* **ACTIVITY**
Using the entries below, transcribe exactly the line containing "ATOM 186 O O" and each line that follows it to the end.
(INFORMATION SHOWN Opens)
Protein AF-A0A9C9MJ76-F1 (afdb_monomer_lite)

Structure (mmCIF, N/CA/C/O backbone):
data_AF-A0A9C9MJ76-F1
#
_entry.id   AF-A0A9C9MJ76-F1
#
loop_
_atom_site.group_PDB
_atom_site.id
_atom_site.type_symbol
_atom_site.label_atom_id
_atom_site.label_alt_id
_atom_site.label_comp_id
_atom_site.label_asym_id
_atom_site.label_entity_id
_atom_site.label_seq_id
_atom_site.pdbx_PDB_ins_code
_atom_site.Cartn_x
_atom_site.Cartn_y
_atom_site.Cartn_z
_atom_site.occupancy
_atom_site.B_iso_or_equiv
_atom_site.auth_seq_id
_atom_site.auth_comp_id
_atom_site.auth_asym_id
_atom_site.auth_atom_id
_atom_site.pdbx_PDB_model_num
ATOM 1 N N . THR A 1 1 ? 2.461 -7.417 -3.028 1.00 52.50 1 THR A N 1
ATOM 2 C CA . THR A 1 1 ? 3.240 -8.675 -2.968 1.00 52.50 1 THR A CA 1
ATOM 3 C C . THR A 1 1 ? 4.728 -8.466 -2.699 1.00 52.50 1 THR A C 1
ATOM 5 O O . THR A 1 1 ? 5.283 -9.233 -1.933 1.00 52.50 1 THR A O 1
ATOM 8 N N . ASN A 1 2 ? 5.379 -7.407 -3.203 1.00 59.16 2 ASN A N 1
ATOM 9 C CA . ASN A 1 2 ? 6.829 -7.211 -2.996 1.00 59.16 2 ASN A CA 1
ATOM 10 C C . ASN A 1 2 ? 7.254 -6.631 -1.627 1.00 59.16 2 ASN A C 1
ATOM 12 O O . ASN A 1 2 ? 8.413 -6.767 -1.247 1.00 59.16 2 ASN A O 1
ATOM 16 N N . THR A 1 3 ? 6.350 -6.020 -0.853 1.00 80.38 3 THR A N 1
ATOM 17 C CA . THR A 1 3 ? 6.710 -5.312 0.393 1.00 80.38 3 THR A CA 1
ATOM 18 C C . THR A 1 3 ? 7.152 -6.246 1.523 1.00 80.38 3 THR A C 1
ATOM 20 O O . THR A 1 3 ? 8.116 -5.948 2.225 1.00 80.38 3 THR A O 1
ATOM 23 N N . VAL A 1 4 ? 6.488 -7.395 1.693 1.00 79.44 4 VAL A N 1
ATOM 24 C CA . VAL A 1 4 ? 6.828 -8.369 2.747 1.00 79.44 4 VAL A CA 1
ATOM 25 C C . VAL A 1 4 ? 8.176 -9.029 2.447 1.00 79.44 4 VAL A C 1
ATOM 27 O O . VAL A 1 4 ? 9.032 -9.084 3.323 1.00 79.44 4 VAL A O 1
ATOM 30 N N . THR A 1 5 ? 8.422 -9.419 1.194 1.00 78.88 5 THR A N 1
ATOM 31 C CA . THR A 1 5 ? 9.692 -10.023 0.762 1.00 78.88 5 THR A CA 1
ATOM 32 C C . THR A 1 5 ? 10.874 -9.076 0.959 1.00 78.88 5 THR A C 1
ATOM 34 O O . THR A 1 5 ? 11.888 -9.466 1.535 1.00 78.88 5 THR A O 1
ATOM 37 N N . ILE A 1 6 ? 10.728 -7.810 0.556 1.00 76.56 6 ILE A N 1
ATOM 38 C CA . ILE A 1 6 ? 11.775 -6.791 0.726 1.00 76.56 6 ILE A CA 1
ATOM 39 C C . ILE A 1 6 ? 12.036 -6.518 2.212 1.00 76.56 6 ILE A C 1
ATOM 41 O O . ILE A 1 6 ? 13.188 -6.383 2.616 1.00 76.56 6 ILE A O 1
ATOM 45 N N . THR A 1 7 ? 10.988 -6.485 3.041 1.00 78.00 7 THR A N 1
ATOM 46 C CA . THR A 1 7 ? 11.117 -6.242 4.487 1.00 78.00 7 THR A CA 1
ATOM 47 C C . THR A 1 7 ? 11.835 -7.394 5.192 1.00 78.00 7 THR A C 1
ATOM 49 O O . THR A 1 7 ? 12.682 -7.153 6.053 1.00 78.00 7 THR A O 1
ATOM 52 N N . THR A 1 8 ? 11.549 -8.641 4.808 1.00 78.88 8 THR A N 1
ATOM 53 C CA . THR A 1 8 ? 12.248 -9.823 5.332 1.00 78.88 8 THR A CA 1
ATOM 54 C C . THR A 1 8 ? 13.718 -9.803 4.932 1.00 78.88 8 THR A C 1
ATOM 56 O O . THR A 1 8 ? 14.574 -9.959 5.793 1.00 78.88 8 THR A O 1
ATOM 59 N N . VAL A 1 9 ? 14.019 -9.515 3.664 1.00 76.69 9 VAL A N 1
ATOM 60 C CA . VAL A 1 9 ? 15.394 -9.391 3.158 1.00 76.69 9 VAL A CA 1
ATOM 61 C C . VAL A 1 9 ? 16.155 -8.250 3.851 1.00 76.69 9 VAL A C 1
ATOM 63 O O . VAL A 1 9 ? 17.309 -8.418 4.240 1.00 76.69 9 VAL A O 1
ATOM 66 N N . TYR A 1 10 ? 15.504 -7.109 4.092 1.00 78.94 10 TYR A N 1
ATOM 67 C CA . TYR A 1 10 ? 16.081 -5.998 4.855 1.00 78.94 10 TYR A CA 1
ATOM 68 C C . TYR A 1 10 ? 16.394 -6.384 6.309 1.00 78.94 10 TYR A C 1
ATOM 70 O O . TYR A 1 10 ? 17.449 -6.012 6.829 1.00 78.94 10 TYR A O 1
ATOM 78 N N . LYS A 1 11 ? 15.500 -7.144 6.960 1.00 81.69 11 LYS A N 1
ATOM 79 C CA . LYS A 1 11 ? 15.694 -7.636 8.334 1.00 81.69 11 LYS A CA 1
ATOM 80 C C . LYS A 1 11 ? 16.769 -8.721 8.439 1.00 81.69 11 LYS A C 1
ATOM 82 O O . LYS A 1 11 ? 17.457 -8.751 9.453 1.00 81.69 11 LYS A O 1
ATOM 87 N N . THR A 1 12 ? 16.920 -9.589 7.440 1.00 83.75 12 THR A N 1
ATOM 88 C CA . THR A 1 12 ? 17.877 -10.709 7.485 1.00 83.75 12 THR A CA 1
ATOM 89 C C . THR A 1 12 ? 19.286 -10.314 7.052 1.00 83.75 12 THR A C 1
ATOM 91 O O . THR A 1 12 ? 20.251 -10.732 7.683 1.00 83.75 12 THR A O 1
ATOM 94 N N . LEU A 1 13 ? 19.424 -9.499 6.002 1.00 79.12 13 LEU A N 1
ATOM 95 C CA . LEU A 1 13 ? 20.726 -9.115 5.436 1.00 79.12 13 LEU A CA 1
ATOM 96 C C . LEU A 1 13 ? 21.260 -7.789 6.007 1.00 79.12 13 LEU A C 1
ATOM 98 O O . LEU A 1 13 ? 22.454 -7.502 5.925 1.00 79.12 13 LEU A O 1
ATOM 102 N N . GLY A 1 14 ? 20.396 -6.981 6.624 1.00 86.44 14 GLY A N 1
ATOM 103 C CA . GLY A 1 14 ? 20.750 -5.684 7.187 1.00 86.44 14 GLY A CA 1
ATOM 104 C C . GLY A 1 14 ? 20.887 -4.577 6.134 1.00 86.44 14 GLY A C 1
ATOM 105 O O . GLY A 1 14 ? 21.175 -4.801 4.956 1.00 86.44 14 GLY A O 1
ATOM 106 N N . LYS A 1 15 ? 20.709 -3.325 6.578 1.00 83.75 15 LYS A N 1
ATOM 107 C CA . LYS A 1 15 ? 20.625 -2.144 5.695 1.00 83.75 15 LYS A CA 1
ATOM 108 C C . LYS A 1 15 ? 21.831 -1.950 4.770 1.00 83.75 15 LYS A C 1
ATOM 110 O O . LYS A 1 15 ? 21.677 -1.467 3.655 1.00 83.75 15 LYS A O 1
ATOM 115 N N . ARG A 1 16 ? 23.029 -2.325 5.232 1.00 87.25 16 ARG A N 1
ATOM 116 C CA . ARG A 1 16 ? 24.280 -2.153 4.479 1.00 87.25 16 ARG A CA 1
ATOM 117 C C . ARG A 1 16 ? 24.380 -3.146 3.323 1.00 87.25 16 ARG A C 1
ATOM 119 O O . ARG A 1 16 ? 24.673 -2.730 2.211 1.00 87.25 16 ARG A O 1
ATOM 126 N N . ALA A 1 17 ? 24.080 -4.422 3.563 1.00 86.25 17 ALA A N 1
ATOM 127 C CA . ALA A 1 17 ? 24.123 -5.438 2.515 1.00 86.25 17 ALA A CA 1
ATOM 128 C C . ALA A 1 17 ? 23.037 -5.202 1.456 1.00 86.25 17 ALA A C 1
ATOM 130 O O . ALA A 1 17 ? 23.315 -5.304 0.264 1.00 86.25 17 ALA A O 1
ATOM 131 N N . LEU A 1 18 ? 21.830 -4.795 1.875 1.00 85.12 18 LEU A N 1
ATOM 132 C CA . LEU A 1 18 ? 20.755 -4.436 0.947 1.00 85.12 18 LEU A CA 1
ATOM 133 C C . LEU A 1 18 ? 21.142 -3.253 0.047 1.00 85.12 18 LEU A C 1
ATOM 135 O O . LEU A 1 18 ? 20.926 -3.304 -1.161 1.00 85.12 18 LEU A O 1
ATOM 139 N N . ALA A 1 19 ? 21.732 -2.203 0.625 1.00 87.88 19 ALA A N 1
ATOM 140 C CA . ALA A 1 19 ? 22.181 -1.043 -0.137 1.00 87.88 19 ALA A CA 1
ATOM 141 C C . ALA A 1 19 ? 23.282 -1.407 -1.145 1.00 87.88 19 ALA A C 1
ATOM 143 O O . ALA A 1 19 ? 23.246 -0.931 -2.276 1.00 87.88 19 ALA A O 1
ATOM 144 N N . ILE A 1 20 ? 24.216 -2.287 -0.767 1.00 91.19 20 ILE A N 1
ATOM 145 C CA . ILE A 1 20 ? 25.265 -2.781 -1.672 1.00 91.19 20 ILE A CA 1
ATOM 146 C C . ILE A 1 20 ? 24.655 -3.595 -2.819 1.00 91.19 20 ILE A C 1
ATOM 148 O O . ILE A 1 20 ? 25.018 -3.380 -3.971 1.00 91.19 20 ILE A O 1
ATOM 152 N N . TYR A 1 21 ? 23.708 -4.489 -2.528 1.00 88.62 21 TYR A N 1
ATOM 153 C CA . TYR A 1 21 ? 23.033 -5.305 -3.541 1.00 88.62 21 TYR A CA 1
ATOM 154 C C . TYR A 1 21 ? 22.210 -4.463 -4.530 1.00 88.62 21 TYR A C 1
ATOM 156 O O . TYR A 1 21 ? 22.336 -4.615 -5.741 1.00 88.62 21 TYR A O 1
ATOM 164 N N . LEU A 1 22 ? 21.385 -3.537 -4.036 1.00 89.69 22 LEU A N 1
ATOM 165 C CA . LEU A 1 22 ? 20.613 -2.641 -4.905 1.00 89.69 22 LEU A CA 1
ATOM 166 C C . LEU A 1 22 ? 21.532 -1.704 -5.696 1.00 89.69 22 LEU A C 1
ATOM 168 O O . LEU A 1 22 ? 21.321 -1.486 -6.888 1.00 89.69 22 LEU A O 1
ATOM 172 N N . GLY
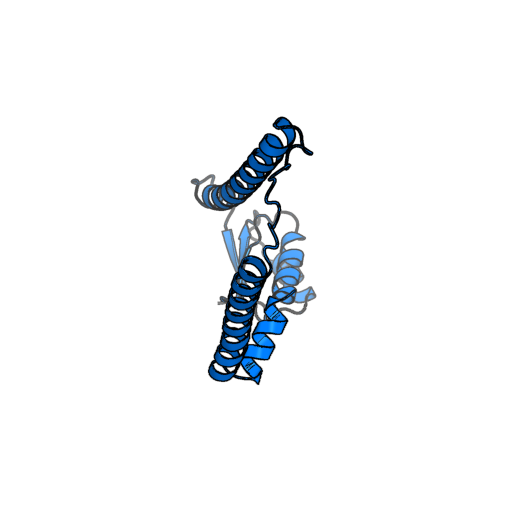 A 1 23 ? 22.576 -1.189 -5.046 1.00 94.69 23 GLY A N 1
ATOM 173 C CA . GLY A 1 23 ? 23.584 -0.354 -5.685 1.00 94.69 23 GLY A CA 1
ATOM 174 C C . GLY A 1 23 ? 24.320 -1.087 -6.805 1.00 94.69 23 GLY A C 1
ATOM 175 O O . GLY A 1 23 ? 24.516 -0.510 -7.876 1.00 94.69 23 GLY A O 1
ATOM 176 N N . SER A 1 24 ? 24.676 -2.362 -6.614 1.00 95.00 24 SER A N 1
ATOM 177 C CA . SER A 1 24 ? 25.354 -3.145 -7.650 1.00 95.00 24 SER A CA 1
ATOM 178 C C . SER A 1 24 ? 24.454 -3.378 -8.864 1.00 95.00 24 SER A C 1
ATOM 180 O O . SER A 1 24 ? 24.910 -3.174 -9.985 1.00 95.00 24 SER A O 1
ATOM 182 N N . ILE A 1 25 ? 23.168 -3.687 -8.666 1.00 95.12 25 ILE A N 1
ATOM 183 C CA . ILE A 1 25 ? 22.198 -3.841 -9.765 1.00 95.12 25 ILE A CA 1
ATOM 184 C C . ILE A 1 25 ? 22.088 -2.561 -10.591 1.00 95.12 25 ILE A C 1
ATOM 186 O O . ILE A 1 25 ? 22.156 -2.614 -11.820 1.00 95.12 25 ILE A O 1
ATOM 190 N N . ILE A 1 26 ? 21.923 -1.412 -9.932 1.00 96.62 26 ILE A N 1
(INFORMATION SHOWN Closes)
* **ANSWER SPACE**
ATOM 186 O O . ILE A 1 25 ? 22.156 -2.614 -11.820 1.00 95.12 25 ILE A O 1
ATOM 190 N N . ILE A 1 26 ? 21.923 -1.412 -9.932 1.00 96.62 26 ILE A N 1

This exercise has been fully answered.